(Stored entries)

- - - -

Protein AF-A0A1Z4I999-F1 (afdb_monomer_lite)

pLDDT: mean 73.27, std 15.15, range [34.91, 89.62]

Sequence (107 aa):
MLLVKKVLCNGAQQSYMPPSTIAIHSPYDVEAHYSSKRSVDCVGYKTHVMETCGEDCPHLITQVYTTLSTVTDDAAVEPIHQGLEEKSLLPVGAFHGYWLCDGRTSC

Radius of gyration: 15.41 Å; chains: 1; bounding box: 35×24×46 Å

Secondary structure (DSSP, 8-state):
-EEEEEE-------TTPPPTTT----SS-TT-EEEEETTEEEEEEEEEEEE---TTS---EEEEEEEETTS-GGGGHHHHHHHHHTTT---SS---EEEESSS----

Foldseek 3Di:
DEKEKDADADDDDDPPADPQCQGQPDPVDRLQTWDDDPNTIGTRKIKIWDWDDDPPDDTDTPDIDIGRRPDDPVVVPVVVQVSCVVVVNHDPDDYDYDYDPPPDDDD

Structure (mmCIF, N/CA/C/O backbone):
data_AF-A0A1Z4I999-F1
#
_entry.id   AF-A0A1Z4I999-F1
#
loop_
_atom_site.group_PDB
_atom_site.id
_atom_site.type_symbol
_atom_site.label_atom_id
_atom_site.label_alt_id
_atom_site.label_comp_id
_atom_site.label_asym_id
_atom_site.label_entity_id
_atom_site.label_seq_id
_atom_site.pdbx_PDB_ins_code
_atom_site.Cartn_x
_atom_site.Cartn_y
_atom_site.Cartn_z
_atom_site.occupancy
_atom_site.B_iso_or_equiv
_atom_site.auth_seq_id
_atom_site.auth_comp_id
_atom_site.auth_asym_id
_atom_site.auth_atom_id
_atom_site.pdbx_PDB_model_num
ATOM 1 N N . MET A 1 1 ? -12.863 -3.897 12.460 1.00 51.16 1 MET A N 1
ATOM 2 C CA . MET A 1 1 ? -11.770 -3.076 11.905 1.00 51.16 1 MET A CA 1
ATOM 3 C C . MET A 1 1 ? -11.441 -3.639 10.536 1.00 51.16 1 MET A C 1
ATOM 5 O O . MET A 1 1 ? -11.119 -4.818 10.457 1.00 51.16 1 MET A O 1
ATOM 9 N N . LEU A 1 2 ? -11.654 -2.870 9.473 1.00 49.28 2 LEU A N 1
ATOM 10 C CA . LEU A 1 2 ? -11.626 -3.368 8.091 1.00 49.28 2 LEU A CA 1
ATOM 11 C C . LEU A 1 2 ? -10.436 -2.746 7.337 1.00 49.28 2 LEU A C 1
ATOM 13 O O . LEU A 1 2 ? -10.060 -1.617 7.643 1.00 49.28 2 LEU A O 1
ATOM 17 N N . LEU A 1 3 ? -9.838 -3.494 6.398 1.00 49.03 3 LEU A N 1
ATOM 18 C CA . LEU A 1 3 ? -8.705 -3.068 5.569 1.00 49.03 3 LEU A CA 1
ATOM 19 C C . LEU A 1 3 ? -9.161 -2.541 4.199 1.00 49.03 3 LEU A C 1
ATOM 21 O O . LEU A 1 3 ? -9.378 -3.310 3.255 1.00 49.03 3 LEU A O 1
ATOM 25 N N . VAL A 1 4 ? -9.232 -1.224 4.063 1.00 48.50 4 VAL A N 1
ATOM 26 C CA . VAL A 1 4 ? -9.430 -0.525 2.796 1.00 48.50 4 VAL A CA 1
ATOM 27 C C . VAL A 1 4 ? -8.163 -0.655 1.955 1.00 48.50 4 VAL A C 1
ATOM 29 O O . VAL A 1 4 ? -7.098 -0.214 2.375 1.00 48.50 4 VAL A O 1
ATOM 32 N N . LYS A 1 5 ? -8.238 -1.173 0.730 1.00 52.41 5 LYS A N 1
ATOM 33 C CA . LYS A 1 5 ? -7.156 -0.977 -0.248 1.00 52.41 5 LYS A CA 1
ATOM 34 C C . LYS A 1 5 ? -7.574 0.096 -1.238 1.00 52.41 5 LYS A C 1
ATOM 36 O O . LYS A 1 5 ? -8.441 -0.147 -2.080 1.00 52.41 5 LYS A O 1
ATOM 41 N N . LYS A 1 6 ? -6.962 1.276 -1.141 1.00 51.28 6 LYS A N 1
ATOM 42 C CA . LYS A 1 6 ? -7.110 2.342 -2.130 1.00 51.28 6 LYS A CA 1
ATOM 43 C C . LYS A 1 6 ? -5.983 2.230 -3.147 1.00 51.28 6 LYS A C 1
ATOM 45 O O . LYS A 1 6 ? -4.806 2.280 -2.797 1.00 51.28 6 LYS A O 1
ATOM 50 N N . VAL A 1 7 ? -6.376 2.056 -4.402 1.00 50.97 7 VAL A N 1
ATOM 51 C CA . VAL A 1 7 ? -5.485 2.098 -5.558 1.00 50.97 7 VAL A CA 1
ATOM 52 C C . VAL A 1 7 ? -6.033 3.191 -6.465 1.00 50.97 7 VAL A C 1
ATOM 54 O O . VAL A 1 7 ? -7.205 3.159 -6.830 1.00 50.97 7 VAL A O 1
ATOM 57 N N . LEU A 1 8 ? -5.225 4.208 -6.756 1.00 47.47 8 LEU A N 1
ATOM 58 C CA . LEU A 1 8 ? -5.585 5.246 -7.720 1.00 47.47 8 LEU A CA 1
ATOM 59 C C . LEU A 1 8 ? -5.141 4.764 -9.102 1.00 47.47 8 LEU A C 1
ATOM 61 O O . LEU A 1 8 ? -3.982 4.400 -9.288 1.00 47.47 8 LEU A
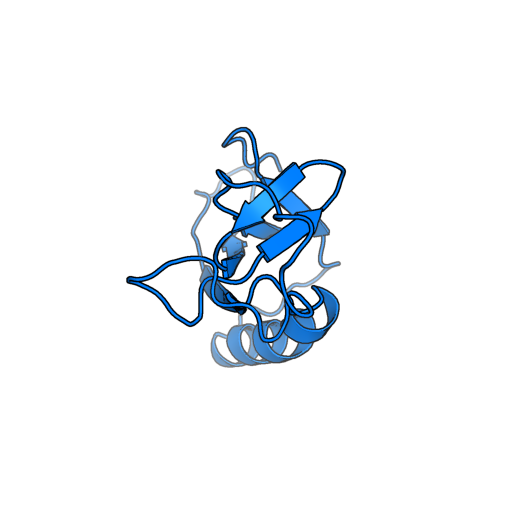 O 1
ATOM 65 N N . CYS A 1 9 ? -6.077 4.706 -10.047 1.00 42.22 9 CYS A N 1
ATOM 66 C CA . CYS A 1 9 ? -5.879 4.049 -11.336 1.00 42.22 9 CYS A CA 1
ATOM 67 C C . CYS A 1 9 ? -6.129 5.041 -12.467 1.00 42.22 9 CYS A C 1
ATOM 69 O O . CYS A 1 9 ? -7.194 5.648 -12.512 1.00 42.22 9 CYS A O 1
ATOM 71 N N . ASN A 1 10 ? -5.131 5.199 -13.340 1.00 48.34 10 ASN A N 1
ATOM 72 C CA . ASN A 1 10 ? -5.234 5.705 -14.710 1.00 48.34 10 ASN A CA 1
ATOM 73 C C . ASN A 1 10 ? -3.896 5.429 -15.422 1.00 48.34 10 ASN A C 1
ATOM 75 O O . ASN A 1 10 ? -2.949 6.200 -15.286 1.00 48.34 10 ASN A O 1
ATOM 79 N N . GLY A 1 11 ? -3.792 4.324 -16.161 1.00 53.34 11 GLY A N 1
ATOM 80 C CA . GLY A 1 11 ? -2.620 4.048 -16.999 1.00 53.34 11 GLY A CA 1
ATOM 81 C C . GLY A 1 11 ? -2.555 2.597 -17.464 1.00 53.34 11 GLY A C 1
ATOM 82 O O . GLY A 1 11 ? -2.928 1.709 -16.714 1.00 53.34 11 GLY A O 1
ATOM 83 N N . ALA A 1 12 ? -2.081 2.362 -18.688 1.00 62.09 12 ALA A N 1
ATOM 84 C CA . ALA A 1 12 ? -1.928 1.032 -19.285 1.00 62.09 12 ALA A CA 1
ATOM 85 C C . ALA A 1 12 ? -0.441 0.673 -19.469 1.00 62.09 12 ALA A C 1
ATOM 87 O O . ALA A 1 12 ? 0.392 1.559 -19.683 1.00 62.09 12 ALA A O 1
ATOM 88 N N . GLN A 1 13 ? -0.102 -0.620 -19.419 1.00 64.81 13 GLN A N 1
ATOM 89 C CA . GLN A 1 13 ? 1.264 -1.102 -19.666 1.00 64.81 13 GLN A CA 1
ATOM 90 C C . GLN A 1 13 ? 1.597 -1.083 -21.166 1.00 64.81 13 GLN A C 1
ATOM 92 O O . GLN A 1 13 ? 0.825 -1.571 -21.990 1.00 64.81 13 GLN A O 1
ATOM 97 N N . GLN A 1 14 ? 2.768 -0.547 -21.529 1.00 66.44 14 GLN A N 1
ATOM 98 C CA . GLN A 1 14 ? 3.258 -0.545 -22.913 1.00 66.44 14 GLN A CA 1
ATOM 99 C C . GLN A 1 14 ? 4.043 -1.828 -23.224 1.00 66.44 14 GLN A C 1
ATOM 101 O O . GLN A 1 14 ? 4.827 -2.299 -22.405 1.00 66.44 14 GLN A O 1
ATOM 106 N N . SER A 1 15 ? 3.881 -2.367 -24.439 1.00 66.75 15 SER A N 1
ATOM 107 C CA . SER A 1 15 ? 4.426 -3.675 -24.855 1.00 66.75 15 SER A CA 1
ATOM 108 C C . SER A 1 15 ? 5.961 -3.790 -24.859 1.00 66.75 15 SER A C 1
ATOM 110 O O . SER A 1 15 ? 6.473 -4.899 -24.985 1.00 66.75 15 SER A O 1
ATOM 112 N N . TYR A 1 16 ? 6.696 -2.679 -24.753 1.00 79.44 16 TYR A N 1
ATOM 113 C CA . TYR A 1 16 ? 8.163 -2.632 -24.859 1.00 79.44 16 TYR A CA 1
ATOM 114 C C . TYR A 1 16 ? 8.852 -2.296 -23.528 1.00 79.44 16 TYR A C 1
ATOM 116 O O . TYR A 1 16 ? 10.028 -1.938 -23.514 1.00 79.44 16 TYR A O 1
ATOM 124 N N . MET A 1 17 ? 8.120 -2.354 -22.413 1.00 81.38 17 MET A N 1
ATOM 125 C CA . MET A 1 17 ? 8.656 -2.016 -21.098 1.00 81.38 17 MET A CA 1
ATOM 126 C C . MET A 1 17 ? 9.320 -3.219 -20.414 1.00 81.38 17 MET A C 1
ATOM 128 O O . MET A 1 17 ? 8.907 -4.362 -20.627 1.00 81.38 17 MET A O 1
ATOM 132 N N . PRO A 1 18 ? 10.345 -2.976 -19.577 1.00 86.94 18 PRO A N 1
ATOM 133 C CA . PRO A 1 18 ? 10.890 -4.005 -18.700 1.00 86.94 18 PRO A CA 1
ATOM 134 C C . PRO A 1 18 ? 9.829 -4.454 -17.669 1.00 86.94 18 PRO A C 1
ATOM 136 O O . PRO A 1 18 ? 8.754 -3.855 -17.595 1.00 86.94 18 PRO A O 1
ATOM 139 N N . PRO A 1 19 ? 10.091 -5.502 -16.862 1.00 86.88 19 PRO A N 1
ATOM 140 C CA . PRO A 1 19 ? 9.164 -5.936 -15.818 1.00 86.88 19 PRO A CA 1
ATOM 141 C C . PRO A 1 19 ? 8.698 -4.775 -14.933 1.00 86.88 19 PRO A C 1
ATOM 143 O O . PRO A 1 19 ? 9.499 -3.913 -14.569 1.00 86.88 19 PRO A O 1
ATOM 146 N N . SER A 1 20 ? 7.419 -4.771 -14.552 1.00 85.00 20 SER A N 1
ATOM 147 C CA . SER A 1 20 ? 6.795 -3.630 -13.869 1.00 85.00 20 SER A CA 1
ATOM 148 C C . SER A 1 20 ? 7.470 -3.241 -12.550 1.00 85.00 20 SER A C 1
ATOM 150 O O . SER A 1 20 ? 7.464 -2.068 -12.202 1.00 85.00 20 SER A O 1
ATOM 152 N N . THR A 1 21 ? 8.126 -4.185 -11.864 1.00 84.81 21 THR A N 1
ATOM 153 C CA . THR A 1 21 ? 8.942 -3.951 -10.655 1.00 84.81 21 THR A CA 1
ATOM 154 C C . THR A 1 21 ? 10.135 -3.021 -10.881 1.00 84.81 21 THR A C 1
ATOM 156 O O . THR A 1 21 ? 10.626 -2.432 -9.927 1.00 84.81 21 THR A O 1
ATOM 159 N N . ILE A 1 22 ? 10.615 -2.885 -12.119 1.00 87.69 22 ILE A N 1
ATOM 160 C CA . ILE A 1 22 ? 11.754 -2.021 -12.467 1.00 87.69 22 ILE A CA 1
ATOM 161 C C . ILE A 1 22 ? 11.417 -0.980 -13.543 1.00 87.69 22 ILE A C 1
ATOM 163 O O . ILE A 1 22 ? 12.218 -0.087 -13.805 1.00 87.69 22 ILE A O 1
ATOM 167 N N . ALA A 1 23 ? 10.254 -1.084 -14.187 1.00 88.19 23 ALA A N 1
ATOM 168 C CA . ALA A 1 23 ? 9.805 -0.113 -15.173 1.00 88.19 23 ALA A CA 1
ATOM 169 C C . ALA A 1 23 ? 9.364 1.194 -14.504 1.00 88.19 23 ALA A C 1
ATOM 171 O O . ALA A 1 23 ? 8.524 1.190 -13.604 1.00 88.19 23 ALA A O 1
ATOM 172 N N . ILE A 1 24 ? 9.896 2.312 -14.999 1.00 86.81 24 ILE A N 1
ATOM 173 C CA . ILE A 1 24 ? 9.484 3.661 -14.607 1.00 86.81 24 ILE A CA 1
ATOM 174 C C . ILE A 1 24 ? 8.328 4.080 -15.519 1.00 86.81 24 ILE A C 1
ATOM 176 O O . ILE A 1 24 ? 8.518 4.254 -16.724 1.00 86.81 24 ILE A O 1
ATOM 180 N N . HIS A 1 25 ? 7.130 4.234 -14.952 1.00 82.25 25 HIS A N 1
ATOM 181 C CA . HIS A 1 25 ? 5.925 4.602 -15.707 1.00 82.25 25 HIS A CA 1
ATOM 182 C C . HIS A 1 25 ? 5.576 6.092 -15.625 1.00 82.25 25 HIS A C 1
ATOM 184 O O . HIS A 1 25 ? 4.815 6.583 -16.458 1.00 82.25 25 HIS A O 1
ATOM 190 N N . SER A 1 26 ? 6.140 6.820 -14.659 1.00 79.94 26 SER A N 1
ATOM 191 C CA . SER A 1 26 ? 5.979 8.267 -14.523 1.00 79.94 26 SER A CA 1
ATOM 192 C C . SER A 1 26 ? 7.347 8.956 -14.562 1.00 79.94 26 SER A C 1
ATOM 194 O O . SER A 1 26 ? 8.205 8.638 -13.741 1.00 79.94 26 SER A O 1
ATOM 196 N N . PRO A 1 27 ? 7.571 9.938 -15.456 1.00 84.38 27 PRO A N 1
ATOM 197 C CA . PRO A 1 27 ? 8.801 10.735 -15.465 1.00 84.38 27 PRO A CA 1
ATOM 198 C C . PRO A 1 27 ? 9.031 11.537 -14.176 1.00 84.38 27 PRO A C 1
ATOM 200 O O . PRO A 1 27 ? 10.151 11.966 -13.915 1.00 84.38 27 PRO A O 1
ATOM 203 N N . TYR A 1 28 ? 7.969 11.775 -13.403 1.00 84.75 28 TYR A N 1
ATOM 204 C CA . TYR A 1 28 ? 7.994 12.600 -12.194 1.00 84.75 28 TYR A CA 1
ATOM 205 C C . TYR A 1 28 ? 8.027 11.780 -10.903 1.00 84.75 28 TYR A C 1
ATOM 207 O O . TYR A 1 28 ? 8.358 12.323 -9.855 1.00 84.75 28 TYR A O 1
ATOM 215 N N . ASP A 1 29 ? 7.676 10.496 -10.975 1.00 83.88 29 ASP A N 1
ATOM 216 C CA . ASP A 1 29 ? 7.619 9.601 -9.826 1.00 83.88 29 ASP A CA 1
ATOM 217 C C . ASP A 1 29 ? 8.162 8.222 -10.217 1.00 83.88 29 ASP A C 1
ATOM 219 O O . ASP A 1 29 ? 7.494 7.430 -10.884 1.00 83.88 29 ASP A O 1
ATOM 223 N N . VAL A 1 30 ? 9.404 7.954 -9.815 1.00 86.00 30 VAL A N 1
ATOM 224 C CA . VAL A 1 30 ? 10.122 6.721 -10.166 1.00 86.00 30 VAL A CA 1
ATOM 225 C C . VAL A 1 30 ? 9.623 5.493 -9.409 1.00 86.00 30 VAL A C 1
ATOM 227 O O . VAL A 1 30 ? 9.887 4.377 -9.846 1.00 86.00 30 VAL A O 1
ATOM 230 N N . GLU A 1 31 ? 8.890 5.690 -8.313 1.00 83.75 31 GLU A N 1
ATOM 231 C CA . GLU A 1 31 ? 8.310 4.621 -7.497 1.00 83.75 31 GLU A CA 1
ATOM 232 C C . GLU A 1 31 ? 6.857 4.304 -7.915 1.00 83.75 31 GLU A C 1
ATOM 234 O O . GLU A 1 31 ? 6.259 3.321 -7.467 1.00 83.75 31 GLU A O 1
ATOM 239 N N . ALA A 1 32 ? 6.278 5.083 -8.837 1.00 84.62 32 ALA A N 1
ATOM 240 C CA . ALA A 1 32 ? 4.963 4.816 -9.409 1.00 84.62 32 ALA A CA 1
ATOM 241 C C . ALA A 1 32 ? 5.018 3.672 -10.437 1.00 84.62 32 ALA A C 1
ATOM 243 O O . ALA A 1 32 ? 5.144 3.881 -11.648 1.00 84.62 32 ALA A O 1
ATOM 244 N N . HIS A 1 33 ? 4.885 2.441 -9.947 1.00 84.56 33 HIS A N 1
ATOM 245 C CA . HIS A 1 33 ? 4.936 1.237 -10.774 1.00 84.56 33 HIS A CA 1
ATOM 246 C C . HIS A 1 33 ? 3.561 0.797 -11.281 1.00 84.56 33 HIS A C 1
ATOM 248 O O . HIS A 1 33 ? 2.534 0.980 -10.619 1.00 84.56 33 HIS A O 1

- - - -

◆ **TASK BRIEF**: Looking at the data above, return every line from the one with "ATOM 133 C CA" down to the one with "ATOM 146 N N", exactly and inclusively.

◆ **RESPONSE BELOW**:
ATOM 133 C CA . PRO A 1 18 ? 10.890 -4.005 -18.700 1.00 86.94 18 PRO A CA 1
ATOM 134 C C . PRO A 1 18 ? 9.829 -4.454 -17.669 1.00 86.94 18 PRO A C 1
ATOM 136 O O . PRO A 1 18 ? 8.754 -3.855 -17.595 1.00 86.94 18 PRO A O 1
ATOM 139 N N . PRO A 1 19 ? 10.091 -5.502 -16.862 1.00 86.88 19 PRO A N 1
ATOM 140 C CA . PRO A 1 19 ? 9.164 -5.936 -15.818 1.00 86.88 19 PRO A CA 1
ATOM 141 C C . PRO A 1 19 ? 8.698 -4.775 -14.933 1.00 86.88 19 PRO A C 1
ATOM 143 O O . PRO A 1 19 ? 9.499 -3.913 -14.569 1.00 86.88 19 PRO A O 1
ATOM 146 N N . SER A 1 20 ? 7.419 -4.771 -14.552 1.00 85.00 20 SER A N 1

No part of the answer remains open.